* ACTIVITY:
The lines of the records that include "metagenomes" should all be copied.
╭─ MATERIALS PROVIDED
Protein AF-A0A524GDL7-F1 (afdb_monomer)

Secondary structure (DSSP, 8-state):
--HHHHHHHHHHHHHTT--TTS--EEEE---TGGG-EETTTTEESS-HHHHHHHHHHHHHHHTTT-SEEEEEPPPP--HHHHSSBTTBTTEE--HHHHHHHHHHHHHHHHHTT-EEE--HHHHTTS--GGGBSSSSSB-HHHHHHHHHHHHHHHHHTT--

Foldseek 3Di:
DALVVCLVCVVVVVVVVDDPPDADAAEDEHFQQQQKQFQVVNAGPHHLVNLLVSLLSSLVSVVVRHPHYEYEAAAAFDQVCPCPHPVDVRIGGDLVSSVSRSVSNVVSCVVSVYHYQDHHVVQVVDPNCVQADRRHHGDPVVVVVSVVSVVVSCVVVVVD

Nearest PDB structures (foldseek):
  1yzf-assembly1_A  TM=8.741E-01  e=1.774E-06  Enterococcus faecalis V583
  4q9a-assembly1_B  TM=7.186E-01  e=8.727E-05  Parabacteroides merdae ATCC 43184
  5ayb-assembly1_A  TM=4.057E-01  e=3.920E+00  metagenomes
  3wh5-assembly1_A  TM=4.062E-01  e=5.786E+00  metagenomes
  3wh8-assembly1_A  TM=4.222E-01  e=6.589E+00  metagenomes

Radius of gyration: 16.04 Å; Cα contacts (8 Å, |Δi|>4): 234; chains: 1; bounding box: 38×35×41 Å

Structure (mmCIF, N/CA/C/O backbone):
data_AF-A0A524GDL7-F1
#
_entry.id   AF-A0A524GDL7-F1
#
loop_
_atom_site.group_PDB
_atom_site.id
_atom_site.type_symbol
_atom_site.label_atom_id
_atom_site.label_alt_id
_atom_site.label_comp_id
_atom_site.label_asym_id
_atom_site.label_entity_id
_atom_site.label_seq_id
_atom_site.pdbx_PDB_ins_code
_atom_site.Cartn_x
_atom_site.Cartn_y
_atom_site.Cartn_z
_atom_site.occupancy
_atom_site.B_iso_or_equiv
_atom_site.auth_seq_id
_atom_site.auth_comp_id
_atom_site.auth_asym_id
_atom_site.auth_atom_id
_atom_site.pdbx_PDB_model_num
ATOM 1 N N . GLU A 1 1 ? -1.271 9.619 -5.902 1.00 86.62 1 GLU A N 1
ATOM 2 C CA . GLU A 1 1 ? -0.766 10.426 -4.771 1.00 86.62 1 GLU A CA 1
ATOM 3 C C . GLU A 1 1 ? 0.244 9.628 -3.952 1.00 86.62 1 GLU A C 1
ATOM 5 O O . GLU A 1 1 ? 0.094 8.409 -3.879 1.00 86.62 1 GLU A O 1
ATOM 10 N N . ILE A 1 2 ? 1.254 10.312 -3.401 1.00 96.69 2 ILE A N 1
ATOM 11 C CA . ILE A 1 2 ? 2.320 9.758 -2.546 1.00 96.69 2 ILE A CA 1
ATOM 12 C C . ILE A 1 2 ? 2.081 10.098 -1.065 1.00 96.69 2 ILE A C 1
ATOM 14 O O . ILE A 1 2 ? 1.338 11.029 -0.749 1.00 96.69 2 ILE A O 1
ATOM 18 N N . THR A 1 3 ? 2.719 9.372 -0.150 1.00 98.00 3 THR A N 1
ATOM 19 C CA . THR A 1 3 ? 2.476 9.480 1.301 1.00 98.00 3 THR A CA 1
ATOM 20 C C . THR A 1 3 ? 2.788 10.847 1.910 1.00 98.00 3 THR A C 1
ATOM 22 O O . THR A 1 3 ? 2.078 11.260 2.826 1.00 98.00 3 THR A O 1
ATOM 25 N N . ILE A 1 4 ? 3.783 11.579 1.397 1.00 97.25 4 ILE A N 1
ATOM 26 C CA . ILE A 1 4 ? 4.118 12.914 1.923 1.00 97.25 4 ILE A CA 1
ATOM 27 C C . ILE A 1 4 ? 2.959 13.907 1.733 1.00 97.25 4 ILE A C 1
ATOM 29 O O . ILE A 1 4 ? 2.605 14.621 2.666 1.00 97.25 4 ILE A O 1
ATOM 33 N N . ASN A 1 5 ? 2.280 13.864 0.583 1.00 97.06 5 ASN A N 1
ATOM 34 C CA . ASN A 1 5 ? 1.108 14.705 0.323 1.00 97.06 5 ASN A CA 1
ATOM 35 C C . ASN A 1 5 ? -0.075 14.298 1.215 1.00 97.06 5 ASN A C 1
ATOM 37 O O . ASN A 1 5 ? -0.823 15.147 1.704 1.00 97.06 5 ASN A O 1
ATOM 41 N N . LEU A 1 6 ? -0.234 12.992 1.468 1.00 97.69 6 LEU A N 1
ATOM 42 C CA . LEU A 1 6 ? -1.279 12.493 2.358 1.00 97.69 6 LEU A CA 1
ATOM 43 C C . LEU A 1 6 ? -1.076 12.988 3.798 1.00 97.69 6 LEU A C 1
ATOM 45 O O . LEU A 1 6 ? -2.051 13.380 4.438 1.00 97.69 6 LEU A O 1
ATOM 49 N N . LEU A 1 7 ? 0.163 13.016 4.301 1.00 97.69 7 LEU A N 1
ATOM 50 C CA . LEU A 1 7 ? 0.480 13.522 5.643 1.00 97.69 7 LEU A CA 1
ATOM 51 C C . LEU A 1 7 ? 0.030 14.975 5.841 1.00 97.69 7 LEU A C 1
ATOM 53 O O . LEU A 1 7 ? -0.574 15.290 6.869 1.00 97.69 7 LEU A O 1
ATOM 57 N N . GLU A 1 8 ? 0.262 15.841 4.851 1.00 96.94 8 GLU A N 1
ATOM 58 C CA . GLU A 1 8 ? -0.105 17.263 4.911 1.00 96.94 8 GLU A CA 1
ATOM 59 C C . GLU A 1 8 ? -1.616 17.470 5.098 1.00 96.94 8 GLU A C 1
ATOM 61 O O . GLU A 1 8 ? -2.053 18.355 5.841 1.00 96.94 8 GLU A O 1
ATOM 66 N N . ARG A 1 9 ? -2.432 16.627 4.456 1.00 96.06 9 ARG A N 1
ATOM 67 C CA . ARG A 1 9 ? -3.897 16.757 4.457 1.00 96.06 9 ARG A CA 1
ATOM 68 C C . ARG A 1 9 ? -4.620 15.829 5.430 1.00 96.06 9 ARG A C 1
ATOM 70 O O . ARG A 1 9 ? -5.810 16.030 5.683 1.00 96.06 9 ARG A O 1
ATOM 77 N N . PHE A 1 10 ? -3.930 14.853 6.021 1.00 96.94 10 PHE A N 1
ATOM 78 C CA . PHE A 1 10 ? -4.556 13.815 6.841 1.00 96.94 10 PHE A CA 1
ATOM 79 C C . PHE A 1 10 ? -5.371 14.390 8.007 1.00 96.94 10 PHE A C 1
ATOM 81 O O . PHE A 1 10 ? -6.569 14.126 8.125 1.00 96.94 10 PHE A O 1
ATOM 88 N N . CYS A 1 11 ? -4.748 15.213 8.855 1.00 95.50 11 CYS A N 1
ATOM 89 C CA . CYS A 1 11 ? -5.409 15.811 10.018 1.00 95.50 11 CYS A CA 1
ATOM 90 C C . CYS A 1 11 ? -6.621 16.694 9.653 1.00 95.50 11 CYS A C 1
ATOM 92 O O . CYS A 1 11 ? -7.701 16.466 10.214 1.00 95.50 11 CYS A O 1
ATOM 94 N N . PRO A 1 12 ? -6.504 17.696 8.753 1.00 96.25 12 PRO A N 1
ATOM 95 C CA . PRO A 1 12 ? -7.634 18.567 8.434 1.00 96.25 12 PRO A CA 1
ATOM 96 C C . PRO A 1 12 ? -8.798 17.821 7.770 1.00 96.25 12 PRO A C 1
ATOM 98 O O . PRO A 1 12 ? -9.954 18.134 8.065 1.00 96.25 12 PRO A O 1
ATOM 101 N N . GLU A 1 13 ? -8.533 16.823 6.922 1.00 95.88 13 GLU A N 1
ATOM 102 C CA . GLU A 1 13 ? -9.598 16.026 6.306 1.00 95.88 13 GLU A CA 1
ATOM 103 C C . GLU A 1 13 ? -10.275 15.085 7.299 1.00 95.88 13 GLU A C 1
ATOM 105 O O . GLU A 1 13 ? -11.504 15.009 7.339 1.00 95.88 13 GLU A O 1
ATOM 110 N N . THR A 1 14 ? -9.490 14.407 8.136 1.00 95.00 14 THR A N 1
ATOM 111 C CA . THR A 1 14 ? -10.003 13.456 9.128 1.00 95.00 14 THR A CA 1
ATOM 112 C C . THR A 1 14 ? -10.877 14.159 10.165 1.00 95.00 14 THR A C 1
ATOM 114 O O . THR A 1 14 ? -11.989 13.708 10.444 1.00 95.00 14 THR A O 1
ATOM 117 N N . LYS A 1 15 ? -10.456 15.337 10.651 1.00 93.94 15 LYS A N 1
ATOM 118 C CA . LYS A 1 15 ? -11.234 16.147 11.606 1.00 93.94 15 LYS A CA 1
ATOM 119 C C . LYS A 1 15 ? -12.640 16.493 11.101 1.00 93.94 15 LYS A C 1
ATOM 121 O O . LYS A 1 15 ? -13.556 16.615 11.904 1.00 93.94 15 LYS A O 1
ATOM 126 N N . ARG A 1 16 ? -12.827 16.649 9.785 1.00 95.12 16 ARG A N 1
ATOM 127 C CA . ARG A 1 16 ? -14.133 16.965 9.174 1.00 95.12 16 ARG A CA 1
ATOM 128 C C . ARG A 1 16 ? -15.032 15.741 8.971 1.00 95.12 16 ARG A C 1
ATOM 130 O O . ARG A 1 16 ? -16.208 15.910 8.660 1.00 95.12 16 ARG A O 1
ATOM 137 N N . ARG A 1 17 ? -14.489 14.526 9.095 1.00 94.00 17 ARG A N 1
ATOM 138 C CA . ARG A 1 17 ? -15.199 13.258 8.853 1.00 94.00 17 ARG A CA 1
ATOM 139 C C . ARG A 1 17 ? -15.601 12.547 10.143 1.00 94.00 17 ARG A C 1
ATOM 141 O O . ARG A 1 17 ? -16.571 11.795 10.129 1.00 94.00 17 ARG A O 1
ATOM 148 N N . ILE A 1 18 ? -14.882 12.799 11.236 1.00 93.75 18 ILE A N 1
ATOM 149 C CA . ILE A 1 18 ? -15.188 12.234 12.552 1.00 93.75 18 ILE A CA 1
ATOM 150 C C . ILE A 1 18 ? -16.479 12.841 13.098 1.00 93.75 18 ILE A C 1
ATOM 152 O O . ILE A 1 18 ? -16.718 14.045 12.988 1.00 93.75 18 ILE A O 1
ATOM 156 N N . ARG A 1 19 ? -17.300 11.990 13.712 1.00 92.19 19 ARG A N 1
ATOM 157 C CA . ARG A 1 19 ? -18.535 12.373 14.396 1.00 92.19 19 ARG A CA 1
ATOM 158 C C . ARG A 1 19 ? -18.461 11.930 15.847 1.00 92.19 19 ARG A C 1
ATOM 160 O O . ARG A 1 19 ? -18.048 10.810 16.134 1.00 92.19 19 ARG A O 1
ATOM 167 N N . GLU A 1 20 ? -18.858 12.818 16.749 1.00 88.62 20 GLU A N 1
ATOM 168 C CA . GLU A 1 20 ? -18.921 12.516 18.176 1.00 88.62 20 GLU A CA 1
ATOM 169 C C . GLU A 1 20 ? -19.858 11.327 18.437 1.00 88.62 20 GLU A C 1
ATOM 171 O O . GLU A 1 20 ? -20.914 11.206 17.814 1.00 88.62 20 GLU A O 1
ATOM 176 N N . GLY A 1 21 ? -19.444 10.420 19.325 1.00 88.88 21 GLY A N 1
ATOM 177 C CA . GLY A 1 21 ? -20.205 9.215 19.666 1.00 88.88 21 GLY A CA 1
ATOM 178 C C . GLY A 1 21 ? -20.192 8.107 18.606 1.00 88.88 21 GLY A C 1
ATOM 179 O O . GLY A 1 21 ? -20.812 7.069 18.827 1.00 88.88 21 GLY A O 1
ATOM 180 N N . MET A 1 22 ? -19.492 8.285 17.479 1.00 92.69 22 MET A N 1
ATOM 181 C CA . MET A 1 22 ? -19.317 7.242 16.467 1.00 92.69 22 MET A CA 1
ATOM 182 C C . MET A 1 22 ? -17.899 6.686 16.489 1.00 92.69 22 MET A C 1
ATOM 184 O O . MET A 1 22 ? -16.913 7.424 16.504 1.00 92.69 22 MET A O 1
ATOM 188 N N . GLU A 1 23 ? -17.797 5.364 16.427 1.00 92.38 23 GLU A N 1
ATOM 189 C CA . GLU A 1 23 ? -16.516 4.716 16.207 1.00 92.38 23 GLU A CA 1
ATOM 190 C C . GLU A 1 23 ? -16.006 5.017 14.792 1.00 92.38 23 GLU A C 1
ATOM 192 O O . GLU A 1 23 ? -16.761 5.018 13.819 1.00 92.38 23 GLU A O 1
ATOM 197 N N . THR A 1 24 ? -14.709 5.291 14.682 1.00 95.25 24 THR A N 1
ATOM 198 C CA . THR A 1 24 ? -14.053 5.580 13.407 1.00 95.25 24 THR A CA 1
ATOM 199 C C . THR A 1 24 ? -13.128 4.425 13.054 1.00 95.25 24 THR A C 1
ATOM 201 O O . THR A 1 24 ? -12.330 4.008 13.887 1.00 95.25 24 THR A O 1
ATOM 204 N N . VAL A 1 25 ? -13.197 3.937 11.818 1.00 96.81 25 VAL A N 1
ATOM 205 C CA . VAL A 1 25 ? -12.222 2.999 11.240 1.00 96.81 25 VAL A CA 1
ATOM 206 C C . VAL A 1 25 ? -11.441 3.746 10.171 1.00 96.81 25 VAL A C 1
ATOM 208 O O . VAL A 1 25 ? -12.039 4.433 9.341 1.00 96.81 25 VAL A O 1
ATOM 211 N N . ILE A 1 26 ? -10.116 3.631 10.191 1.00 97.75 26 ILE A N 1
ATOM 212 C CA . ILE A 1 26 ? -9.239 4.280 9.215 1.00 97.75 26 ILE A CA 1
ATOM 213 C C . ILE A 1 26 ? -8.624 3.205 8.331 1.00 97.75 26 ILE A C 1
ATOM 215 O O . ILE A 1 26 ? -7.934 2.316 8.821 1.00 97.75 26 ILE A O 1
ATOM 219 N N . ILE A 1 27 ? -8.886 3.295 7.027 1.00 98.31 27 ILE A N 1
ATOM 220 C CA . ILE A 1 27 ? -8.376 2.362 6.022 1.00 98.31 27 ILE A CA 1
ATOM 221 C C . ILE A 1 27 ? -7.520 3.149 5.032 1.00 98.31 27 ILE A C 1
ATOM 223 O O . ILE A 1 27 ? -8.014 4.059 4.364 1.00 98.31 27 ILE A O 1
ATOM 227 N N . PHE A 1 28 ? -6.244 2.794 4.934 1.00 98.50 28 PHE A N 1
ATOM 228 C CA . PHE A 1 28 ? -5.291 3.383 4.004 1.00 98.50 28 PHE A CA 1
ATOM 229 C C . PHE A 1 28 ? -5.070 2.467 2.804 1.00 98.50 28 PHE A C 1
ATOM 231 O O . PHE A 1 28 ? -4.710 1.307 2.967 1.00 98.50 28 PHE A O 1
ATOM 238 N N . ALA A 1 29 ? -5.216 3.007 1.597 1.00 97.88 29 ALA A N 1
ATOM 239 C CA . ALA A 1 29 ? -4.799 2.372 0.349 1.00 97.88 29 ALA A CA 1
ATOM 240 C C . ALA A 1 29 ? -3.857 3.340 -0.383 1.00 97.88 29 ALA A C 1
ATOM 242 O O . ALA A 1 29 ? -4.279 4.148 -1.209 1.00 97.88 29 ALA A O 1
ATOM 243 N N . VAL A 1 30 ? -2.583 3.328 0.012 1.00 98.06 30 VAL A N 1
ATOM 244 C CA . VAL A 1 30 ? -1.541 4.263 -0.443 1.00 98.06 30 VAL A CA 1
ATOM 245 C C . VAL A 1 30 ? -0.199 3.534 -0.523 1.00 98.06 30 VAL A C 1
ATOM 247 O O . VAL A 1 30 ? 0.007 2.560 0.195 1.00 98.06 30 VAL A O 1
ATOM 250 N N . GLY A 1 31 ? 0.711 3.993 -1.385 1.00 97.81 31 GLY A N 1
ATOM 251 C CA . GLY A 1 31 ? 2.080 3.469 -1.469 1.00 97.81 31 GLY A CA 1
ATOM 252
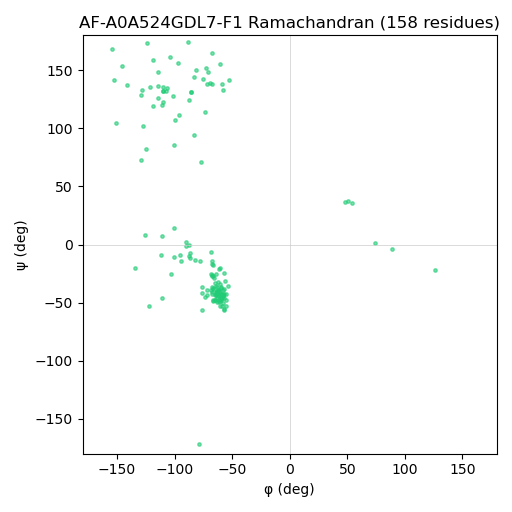 C C . GLY A 1 31 ? 2.526 3.015 -2.857 1.00 97.81 31 GLY A C 1
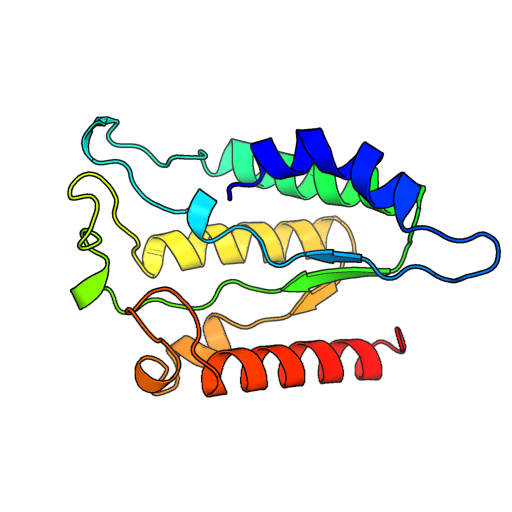
ATOM 253 O O . GLY A 1 31 ? 3.722 3.018 -3.126 1.00 97.81 31 GLY A O 1
ATOM 254 N N . ILE A 1 32 ? 1.605 2.692 -3.780 1.00 97.31 32 ILE A N 1
ATOM 255 C CA . ILE A 1 32 ? 1.995 2.340 -5.161 1.00 97.31 32 ILE A CA 1
ATOM 256 C C . ILE A 1 32 ? 2.773 3.490 -5.798 1.00 97.31 32 ILE A C 1
ATOM 258 O O . ILE A 1 32 ? 3.875 3.272 -6.290 1.00 97.31 32 ILE A O 1
ATOM 262 N N . ASN A 1 33 ? 2.255 4.719 -5.733 1.00 97.12 33 ASN A N 1
ATOM 263 C CA . ASN A 1 33 ? 2.941 5.860 -6.340 1.00 97.12 33 ASN A CA 1
ATOM 264 C C . ASN A 1 33 ? 4.252 6.188 -5.628 1.00 97.12 33 ASN A C 1
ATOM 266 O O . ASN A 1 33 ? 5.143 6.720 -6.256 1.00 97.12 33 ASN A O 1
╰─
* REPLY TO THE EXERCISE:
  5ayb-assembly1_A  TM=4.057E-01  e=3.920E+00  metagenomes
  3wh5-assembly1_A  TM=4.062E-01  e=5.786E+00  metagenomes
  3wh8-assembly1_A  TM=4.222E-01  e=6.589E+00  metagenomes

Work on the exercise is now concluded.